How to skip ggsave when create plot failed or empty plot

3 min read 28-08-2024
How to skip ggsave when create plot failed or empty plot


This article will walk you through a common issue in R's ggplot2 library, where you might want to skip saving a plot if its creation fails or results in an empty plot. We'll demonstrate how to handle these situations gracefully within your code.

The Problem

Often, when generating plots within a loop or a function, you encounter scenarios where the plot creation process may fail due to errors or result in an empty plot. In such cases, attempting to save the plot using ggsave can lead to unexpected behavior or errors.

Let's consider a simple example using the diamonds dataset from the ggplot2 package. We'll loop through different diamond colors, attempting to create a scatter plot for each color. However, in our example, we'll introduce an artificial error condition for the color "Z," which will lead to an empty plot.

library(tidyverse)
data("diamonds")

colors_loop <- c(diamonds$color %>% as.character() %>% unique(), "Z")

for (single_color in colors_loop) {
  plot_data <- diamonds %>% filter(color == single_color)

  plot_temp <- plot_data %>%
    ggplot(aes(x, y)) +
    geom_point() +
    labs(title = paste0(single_color, "_plot"))

  ggsave(paste0(single_color, "_plot.png"))
}

Running this code will result in an error for the color "Z," as no diamonds have that color in the dataset.

Solutions

We can implement a robust error handling approach to prevent these issues. Here's how:

1. Using tryCatch

The tryCatch function allows you to execute a block of code and handle potential errors that might occur.

library(tidyverse)
data("diamonds")

colors_loop <- c(diamonds$color %>% as.character() %>% unique(), "Z")

for (single_color in colors_loop) {
  tryCatch({
    plot_data <- diamonds %>% filter(color == single_color)
    plot_temp <- plot_data %>%
      ggplot(aes(x, y)) +
      geom_point() +
      labs(title = paste0(single_color, "_plot"))
    ggsave(paste0(single_color, "_plot.png"))
  }, error = function(e) {
    print(paste0("Error creating plot for color: ", single_color))
  })
}

This code wraps the plot creation and saving steps within a tryCatch block. If an error occurs, the code in the error function will be executed, printing an error message to the console. This allows the loop to continue even when an error is encountered.

2. Checking for Empty Dataframes

Another approach is to check if the filtered plot_data is empty before attempting to create the plot.

library(tidyverse)
data("diamonds")

colors_loop <- c(diamonds$color %>% as.character() %>% unique(), "Z")

for (single_color in colors_loop) {
  plot_data <- diamonds %>% filter(color == single_color)

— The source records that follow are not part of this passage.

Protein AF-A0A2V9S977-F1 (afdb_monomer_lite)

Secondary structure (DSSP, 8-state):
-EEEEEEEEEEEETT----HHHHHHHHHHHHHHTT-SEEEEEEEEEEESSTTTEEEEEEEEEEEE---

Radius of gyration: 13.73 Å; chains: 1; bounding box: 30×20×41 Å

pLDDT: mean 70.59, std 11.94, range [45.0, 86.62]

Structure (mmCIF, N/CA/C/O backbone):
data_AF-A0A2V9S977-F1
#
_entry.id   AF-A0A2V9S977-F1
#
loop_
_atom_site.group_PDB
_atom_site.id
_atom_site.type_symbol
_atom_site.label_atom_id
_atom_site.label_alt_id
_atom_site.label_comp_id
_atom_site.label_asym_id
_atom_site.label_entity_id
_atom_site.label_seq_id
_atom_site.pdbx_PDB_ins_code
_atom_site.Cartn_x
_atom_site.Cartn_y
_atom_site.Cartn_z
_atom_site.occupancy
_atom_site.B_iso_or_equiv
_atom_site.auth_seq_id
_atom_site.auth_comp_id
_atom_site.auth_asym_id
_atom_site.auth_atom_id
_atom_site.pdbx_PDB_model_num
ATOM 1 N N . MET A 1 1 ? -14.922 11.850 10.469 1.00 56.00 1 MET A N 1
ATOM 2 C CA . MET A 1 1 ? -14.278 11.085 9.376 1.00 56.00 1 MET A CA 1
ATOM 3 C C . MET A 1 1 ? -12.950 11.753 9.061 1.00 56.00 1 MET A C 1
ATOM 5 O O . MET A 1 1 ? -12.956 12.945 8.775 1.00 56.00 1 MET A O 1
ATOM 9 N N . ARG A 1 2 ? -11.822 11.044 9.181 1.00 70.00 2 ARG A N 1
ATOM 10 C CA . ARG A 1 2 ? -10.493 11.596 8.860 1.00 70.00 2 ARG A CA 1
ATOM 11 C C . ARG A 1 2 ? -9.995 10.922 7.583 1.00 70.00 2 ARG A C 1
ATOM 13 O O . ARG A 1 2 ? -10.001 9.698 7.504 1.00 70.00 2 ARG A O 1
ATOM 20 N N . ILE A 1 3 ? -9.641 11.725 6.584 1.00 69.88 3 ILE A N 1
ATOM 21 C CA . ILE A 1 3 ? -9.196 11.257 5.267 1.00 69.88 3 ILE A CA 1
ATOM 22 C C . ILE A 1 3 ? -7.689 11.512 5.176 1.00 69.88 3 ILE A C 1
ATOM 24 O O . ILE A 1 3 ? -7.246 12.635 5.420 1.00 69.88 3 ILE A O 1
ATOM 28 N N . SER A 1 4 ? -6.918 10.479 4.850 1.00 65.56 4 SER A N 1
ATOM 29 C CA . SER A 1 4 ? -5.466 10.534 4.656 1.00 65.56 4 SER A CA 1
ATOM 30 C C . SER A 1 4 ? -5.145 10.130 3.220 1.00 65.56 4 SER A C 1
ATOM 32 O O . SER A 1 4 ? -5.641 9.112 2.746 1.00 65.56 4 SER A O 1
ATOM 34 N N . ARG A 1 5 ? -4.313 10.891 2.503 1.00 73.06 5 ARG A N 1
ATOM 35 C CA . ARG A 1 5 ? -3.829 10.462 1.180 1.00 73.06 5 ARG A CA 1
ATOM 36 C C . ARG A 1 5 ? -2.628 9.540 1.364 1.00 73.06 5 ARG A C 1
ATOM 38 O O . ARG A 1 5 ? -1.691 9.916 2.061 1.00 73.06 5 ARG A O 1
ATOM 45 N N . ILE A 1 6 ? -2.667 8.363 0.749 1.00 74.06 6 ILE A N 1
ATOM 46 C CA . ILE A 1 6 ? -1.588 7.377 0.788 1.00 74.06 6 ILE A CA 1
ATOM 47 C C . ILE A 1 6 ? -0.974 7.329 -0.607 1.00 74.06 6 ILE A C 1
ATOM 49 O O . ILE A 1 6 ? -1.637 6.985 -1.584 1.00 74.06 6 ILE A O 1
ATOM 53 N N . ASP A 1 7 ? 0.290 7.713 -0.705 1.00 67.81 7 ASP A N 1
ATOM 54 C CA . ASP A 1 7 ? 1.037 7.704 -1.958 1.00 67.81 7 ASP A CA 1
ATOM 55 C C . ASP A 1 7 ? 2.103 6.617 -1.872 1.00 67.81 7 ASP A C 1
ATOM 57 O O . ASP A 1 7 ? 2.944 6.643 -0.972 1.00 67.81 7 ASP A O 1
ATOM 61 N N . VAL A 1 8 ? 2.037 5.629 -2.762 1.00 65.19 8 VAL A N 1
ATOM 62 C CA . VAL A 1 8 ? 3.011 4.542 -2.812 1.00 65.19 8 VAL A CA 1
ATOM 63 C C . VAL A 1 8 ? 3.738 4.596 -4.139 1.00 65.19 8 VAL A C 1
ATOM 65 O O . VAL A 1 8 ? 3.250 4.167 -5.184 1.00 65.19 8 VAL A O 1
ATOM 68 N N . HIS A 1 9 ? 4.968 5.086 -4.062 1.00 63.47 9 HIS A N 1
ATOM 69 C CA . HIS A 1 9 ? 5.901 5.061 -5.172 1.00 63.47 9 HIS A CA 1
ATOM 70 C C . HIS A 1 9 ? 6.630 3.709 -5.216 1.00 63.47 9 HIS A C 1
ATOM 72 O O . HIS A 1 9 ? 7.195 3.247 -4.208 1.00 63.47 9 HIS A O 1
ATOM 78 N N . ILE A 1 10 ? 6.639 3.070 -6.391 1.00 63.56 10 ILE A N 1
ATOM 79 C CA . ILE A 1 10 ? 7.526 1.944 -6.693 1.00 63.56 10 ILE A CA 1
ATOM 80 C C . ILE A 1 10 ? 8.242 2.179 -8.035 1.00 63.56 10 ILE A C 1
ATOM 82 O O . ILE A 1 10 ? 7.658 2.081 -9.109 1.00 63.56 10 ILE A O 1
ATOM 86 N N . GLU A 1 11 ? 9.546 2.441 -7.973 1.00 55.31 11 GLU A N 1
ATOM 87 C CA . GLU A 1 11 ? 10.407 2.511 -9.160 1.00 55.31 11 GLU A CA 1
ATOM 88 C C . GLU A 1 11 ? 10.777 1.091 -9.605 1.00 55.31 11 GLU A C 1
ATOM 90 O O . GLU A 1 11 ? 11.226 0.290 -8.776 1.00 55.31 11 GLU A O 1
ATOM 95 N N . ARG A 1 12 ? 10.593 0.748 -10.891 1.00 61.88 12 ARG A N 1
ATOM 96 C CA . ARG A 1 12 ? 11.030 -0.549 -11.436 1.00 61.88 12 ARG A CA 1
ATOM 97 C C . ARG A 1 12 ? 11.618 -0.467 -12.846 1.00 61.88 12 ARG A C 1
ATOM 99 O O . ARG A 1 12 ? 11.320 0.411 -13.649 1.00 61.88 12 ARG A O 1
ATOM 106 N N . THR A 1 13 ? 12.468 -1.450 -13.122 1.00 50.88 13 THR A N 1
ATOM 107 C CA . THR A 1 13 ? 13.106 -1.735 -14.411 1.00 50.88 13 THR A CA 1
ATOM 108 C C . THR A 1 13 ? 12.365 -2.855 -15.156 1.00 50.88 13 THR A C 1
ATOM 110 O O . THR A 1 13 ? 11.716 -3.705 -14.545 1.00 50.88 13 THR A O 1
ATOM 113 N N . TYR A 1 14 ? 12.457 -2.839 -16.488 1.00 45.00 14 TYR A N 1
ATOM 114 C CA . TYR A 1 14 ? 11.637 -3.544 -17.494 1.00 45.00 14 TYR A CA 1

  if (nrow(plot_data) > 0) {
    plot_temp <- plot_data %>%
      ggplot(aes(x, y)) +
      geom_point() +
      labs(title = paste0(single_color, "_plot"))
    ggsave(paste0(single_color, "_plot.png"))
  } else {
    print(paste0("Empty data for color: ", single_color))
  }
}

This code checks the number of rows in plot_data using nrow. If the dataframe is empty, the code skips the plot creation and saving steps, printing a message to the console instead.

3. Combining tryCatch and nrow

For a comprehensive solution, you can combine both tryCatch and the empty dataframe check:

library(tidyverse)
data("diamonds")

colors_loop <- c(diamonds$color %>% as.character() %>% unique(), "Z")

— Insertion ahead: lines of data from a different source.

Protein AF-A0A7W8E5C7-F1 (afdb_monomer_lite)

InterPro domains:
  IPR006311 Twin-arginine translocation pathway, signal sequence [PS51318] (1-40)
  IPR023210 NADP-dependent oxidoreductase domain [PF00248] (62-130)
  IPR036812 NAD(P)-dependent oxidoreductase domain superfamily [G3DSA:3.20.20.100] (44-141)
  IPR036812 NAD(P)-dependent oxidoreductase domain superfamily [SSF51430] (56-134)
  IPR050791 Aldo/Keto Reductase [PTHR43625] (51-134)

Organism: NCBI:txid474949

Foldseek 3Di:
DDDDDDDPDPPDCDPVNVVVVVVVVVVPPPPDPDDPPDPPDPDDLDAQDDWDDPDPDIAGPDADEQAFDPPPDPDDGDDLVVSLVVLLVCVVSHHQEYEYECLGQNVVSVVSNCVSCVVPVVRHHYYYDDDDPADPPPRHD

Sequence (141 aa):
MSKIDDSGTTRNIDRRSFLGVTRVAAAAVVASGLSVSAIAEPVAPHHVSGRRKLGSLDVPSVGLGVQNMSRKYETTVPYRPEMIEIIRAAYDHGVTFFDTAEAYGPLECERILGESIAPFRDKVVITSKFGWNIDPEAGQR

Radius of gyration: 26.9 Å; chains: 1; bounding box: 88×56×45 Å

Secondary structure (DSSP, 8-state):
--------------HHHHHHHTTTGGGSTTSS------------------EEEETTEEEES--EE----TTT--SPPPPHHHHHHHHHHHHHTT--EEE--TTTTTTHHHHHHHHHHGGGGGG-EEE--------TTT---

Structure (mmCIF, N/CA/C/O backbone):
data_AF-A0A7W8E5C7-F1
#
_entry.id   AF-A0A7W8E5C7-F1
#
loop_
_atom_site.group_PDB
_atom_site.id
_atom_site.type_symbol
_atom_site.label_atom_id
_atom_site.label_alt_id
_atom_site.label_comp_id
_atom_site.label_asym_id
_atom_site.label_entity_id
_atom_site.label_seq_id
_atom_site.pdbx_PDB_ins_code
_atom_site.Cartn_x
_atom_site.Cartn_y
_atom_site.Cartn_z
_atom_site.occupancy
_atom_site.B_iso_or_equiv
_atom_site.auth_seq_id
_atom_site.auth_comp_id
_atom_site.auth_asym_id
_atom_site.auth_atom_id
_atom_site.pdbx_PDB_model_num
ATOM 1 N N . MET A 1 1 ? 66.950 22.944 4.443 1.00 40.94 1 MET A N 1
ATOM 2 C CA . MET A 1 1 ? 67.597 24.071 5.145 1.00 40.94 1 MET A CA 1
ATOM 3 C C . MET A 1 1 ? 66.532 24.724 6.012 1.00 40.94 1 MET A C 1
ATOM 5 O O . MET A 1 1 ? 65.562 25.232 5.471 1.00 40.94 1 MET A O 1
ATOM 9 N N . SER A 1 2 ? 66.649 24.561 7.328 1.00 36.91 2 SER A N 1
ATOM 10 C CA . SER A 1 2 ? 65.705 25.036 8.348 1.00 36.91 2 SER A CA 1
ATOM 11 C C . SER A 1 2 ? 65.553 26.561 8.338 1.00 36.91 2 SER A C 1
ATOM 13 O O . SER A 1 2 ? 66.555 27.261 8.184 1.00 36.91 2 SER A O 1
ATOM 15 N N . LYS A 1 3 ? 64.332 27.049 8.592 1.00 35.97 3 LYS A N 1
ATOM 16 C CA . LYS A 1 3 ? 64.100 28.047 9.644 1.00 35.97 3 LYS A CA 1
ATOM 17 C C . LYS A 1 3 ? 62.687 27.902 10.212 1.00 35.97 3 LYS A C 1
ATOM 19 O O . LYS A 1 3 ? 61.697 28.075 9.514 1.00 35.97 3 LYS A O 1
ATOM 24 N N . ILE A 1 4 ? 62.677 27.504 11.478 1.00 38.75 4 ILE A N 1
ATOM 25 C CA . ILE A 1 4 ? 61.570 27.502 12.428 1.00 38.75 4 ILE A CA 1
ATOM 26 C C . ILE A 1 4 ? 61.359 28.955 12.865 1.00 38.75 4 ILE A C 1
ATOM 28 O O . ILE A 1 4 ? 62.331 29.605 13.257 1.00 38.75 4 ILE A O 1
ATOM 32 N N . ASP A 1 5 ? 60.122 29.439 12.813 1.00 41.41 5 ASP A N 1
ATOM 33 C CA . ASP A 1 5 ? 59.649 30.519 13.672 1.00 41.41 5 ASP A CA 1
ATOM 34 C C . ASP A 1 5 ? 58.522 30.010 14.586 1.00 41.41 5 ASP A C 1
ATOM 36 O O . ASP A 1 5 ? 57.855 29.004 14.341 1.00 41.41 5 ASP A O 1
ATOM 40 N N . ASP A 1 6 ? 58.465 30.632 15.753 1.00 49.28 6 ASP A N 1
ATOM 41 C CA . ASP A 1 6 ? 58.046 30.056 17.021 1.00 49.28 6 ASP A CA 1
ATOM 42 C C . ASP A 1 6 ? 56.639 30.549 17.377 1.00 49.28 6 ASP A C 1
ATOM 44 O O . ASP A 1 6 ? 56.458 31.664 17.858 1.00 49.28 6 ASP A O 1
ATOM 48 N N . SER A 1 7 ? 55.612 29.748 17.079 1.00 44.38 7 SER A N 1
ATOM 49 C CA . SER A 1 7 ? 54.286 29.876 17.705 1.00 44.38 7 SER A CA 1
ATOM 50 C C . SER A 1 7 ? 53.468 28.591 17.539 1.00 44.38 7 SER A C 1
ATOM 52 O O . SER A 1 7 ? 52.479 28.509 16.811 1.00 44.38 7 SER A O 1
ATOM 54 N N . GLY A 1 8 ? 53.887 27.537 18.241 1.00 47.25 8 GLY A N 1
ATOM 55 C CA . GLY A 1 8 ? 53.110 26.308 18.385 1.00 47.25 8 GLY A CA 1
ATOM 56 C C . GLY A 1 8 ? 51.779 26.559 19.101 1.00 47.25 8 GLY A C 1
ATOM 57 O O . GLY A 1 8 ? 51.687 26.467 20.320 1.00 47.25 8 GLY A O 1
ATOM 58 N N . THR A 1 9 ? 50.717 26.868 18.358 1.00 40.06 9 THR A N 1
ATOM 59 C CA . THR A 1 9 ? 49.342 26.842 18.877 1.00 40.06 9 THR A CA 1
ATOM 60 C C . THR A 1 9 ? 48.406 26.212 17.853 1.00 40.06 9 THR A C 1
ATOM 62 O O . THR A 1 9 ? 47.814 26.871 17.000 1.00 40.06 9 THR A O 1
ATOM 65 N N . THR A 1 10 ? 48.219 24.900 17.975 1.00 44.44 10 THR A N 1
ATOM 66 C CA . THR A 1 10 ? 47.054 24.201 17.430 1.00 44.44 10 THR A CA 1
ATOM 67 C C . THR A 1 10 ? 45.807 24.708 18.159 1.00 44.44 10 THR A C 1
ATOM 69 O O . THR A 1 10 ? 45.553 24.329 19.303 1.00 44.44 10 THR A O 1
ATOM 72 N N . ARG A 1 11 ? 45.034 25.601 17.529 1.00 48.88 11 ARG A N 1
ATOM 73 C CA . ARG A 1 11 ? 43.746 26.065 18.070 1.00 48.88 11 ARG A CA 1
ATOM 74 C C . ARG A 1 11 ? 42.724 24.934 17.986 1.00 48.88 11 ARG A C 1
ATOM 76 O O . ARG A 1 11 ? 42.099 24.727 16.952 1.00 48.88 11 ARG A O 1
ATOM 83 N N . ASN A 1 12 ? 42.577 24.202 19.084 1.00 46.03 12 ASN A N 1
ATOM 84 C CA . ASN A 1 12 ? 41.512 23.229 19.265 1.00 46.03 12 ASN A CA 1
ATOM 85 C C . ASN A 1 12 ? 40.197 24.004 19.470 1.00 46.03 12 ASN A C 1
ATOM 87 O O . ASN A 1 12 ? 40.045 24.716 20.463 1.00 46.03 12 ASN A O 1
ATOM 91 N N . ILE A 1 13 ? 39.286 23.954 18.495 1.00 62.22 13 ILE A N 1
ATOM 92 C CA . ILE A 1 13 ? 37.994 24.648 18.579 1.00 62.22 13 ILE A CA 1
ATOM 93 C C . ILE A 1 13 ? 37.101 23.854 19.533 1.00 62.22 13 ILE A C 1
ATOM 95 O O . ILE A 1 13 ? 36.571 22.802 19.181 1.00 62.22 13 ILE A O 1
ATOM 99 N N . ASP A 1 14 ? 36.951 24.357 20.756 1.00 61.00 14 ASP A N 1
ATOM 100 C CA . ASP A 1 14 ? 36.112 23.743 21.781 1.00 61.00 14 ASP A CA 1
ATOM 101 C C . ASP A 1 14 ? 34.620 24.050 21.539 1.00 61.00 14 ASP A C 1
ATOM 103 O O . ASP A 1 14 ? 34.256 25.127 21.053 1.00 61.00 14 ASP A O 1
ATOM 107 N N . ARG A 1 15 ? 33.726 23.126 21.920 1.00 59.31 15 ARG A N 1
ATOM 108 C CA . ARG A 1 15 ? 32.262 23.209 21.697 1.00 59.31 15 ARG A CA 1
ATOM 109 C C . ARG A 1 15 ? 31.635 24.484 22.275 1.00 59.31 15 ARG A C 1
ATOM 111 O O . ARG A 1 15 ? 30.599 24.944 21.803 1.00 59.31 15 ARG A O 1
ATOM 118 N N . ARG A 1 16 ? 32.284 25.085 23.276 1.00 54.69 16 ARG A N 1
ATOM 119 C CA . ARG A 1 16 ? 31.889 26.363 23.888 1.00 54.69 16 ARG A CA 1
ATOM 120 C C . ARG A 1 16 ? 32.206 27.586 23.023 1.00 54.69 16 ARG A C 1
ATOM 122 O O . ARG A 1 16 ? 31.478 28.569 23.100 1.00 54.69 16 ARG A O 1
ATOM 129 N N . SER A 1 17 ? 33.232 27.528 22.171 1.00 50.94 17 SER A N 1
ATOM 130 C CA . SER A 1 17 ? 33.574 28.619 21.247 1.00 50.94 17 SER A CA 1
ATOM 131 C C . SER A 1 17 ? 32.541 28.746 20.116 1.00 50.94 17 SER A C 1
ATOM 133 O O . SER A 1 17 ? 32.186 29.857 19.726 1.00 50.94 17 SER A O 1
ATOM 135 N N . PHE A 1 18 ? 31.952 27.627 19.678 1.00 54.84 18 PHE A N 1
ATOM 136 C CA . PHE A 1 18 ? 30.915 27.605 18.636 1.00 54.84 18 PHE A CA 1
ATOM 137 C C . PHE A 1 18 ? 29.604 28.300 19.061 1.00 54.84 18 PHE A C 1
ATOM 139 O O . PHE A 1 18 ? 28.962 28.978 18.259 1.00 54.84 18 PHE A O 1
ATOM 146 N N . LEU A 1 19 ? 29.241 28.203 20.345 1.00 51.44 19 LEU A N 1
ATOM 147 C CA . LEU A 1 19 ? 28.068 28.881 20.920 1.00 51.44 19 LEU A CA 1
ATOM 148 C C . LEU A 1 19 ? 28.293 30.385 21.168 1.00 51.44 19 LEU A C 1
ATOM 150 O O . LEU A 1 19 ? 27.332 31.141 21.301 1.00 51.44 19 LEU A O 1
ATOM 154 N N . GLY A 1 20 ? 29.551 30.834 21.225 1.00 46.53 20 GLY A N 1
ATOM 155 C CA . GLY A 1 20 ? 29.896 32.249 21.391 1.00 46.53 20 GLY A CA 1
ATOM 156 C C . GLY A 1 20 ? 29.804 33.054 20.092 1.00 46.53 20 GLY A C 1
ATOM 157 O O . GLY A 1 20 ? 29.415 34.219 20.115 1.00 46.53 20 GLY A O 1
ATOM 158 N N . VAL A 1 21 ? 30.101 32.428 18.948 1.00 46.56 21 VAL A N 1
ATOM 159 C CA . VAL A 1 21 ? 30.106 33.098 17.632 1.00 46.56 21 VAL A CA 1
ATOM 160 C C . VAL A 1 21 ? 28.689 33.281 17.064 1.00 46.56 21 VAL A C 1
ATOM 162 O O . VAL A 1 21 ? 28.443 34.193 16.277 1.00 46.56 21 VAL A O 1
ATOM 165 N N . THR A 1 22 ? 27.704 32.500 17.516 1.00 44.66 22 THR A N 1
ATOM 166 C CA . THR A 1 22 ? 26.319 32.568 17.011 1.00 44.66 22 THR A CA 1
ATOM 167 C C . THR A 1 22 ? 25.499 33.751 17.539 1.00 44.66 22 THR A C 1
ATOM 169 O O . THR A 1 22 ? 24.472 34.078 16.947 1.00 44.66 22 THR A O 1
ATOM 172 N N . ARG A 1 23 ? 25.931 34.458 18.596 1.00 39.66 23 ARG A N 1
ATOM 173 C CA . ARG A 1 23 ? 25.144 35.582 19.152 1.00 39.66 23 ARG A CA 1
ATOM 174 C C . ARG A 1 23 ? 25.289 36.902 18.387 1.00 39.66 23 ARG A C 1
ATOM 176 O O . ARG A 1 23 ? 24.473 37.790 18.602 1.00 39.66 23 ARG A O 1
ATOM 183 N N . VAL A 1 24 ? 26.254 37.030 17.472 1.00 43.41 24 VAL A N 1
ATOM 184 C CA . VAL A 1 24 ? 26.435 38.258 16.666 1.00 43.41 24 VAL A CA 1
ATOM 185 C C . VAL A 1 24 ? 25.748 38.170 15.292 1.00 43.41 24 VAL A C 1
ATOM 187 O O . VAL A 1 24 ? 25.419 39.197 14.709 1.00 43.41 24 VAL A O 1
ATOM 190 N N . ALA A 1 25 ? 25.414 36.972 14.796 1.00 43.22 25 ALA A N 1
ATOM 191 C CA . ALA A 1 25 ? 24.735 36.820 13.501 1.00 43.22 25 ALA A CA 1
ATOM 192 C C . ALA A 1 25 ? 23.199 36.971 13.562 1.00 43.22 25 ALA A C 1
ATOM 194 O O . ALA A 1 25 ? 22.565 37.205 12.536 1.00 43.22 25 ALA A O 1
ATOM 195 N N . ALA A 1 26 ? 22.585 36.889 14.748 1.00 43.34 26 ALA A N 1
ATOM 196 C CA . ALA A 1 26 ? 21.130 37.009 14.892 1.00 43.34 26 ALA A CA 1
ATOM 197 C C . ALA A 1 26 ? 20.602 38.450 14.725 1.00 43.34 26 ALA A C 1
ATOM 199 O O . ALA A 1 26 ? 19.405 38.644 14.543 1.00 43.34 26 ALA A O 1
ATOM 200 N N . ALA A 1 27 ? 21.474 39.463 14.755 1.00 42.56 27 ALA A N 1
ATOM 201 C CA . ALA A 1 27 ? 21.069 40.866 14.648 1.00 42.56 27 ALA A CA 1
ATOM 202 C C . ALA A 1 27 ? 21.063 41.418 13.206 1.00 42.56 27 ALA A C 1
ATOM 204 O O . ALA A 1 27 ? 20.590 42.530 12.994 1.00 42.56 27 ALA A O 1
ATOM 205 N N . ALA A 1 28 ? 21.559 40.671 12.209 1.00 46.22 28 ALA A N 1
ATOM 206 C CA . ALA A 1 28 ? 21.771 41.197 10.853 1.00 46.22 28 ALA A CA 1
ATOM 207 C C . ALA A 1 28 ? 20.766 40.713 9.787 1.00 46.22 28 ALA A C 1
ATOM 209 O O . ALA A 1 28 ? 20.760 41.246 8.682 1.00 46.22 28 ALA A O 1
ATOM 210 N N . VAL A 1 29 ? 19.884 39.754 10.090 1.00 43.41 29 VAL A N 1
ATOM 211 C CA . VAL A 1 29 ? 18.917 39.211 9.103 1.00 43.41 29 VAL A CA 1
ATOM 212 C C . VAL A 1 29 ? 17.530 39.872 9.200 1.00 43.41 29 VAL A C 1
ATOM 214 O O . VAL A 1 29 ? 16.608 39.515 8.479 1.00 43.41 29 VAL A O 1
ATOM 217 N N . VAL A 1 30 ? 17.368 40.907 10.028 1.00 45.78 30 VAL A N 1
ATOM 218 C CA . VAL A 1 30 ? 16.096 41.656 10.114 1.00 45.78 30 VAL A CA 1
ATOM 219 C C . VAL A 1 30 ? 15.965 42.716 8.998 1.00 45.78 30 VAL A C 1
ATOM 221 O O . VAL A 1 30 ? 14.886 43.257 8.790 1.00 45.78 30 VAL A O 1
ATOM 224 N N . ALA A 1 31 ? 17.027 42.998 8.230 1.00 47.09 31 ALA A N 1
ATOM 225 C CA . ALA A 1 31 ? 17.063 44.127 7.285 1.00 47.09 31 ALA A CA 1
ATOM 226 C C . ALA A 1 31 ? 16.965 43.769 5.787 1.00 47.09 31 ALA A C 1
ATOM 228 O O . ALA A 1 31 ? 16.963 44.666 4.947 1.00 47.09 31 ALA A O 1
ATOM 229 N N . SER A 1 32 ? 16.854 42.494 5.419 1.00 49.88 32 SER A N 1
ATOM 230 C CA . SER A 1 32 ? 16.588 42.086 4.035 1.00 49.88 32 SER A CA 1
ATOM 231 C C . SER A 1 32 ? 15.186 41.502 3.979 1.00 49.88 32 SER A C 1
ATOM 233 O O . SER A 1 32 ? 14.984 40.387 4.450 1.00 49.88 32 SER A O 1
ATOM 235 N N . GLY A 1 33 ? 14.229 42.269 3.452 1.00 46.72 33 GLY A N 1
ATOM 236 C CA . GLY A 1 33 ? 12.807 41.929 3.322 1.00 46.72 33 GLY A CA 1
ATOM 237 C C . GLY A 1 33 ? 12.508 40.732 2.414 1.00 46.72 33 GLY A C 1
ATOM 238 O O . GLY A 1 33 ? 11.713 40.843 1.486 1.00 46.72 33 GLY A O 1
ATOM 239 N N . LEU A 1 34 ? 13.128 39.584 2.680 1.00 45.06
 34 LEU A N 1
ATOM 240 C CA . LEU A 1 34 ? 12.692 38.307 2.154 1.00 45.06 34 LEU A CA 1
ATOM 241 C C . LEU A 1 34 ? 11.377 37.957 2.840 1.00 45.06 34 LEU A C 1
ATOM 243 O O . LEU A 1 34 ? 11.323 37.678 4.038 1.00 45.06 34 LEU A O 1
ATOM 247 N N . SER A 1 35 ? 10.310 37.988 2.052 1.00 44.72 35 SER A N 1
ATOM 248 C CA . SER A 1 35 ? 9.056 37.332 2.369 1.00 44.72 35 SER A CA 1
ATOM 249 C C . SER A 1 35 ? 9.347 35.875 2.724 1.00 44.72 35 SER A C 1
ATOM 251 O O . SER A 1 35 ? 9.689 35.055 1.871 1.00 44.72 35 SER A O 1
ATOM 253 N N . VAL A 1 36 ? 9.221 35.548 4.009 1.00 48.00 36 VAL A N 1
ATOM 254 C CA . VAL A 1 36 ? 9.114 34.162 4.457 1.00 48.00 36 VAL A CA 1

for (single_color in colors_loop) {
  tryCatch({
    plot_data <- diamonds %>% filter(color == single_color)

    if (nrow(plot_data) > 0) {
      plot_temp <- plot_data %>%
        ggplot(aes(x, y)) +
        geom_point() +
        labs(title = paste0(single_color, "_plot"))
      ggsave(paste0(single_color, "_plot.png"))
    } else {
      print(paste0("Empty data for color: ", single_color))
    }
  }, error = function(e) {
    print(paste0("Error creating plot for color: ", single_color))
  })
}

This solution combines the advantages of both approaches, ensuring that your code handles both errors during plot creation and scenarios where the filtered data is empty.

Conclusion

By implementing error handling techniques like tryCatch and checking for empty dataframes, you can create robust code that gracefully skips saving plots when they fail to generate or result in empty plots. This allows your code to continue running smoothly even in the presence of unexpected situations. Remember to adapt these techniques to your specific code structure and error scenarios to ensure that your plots are saved only when successful.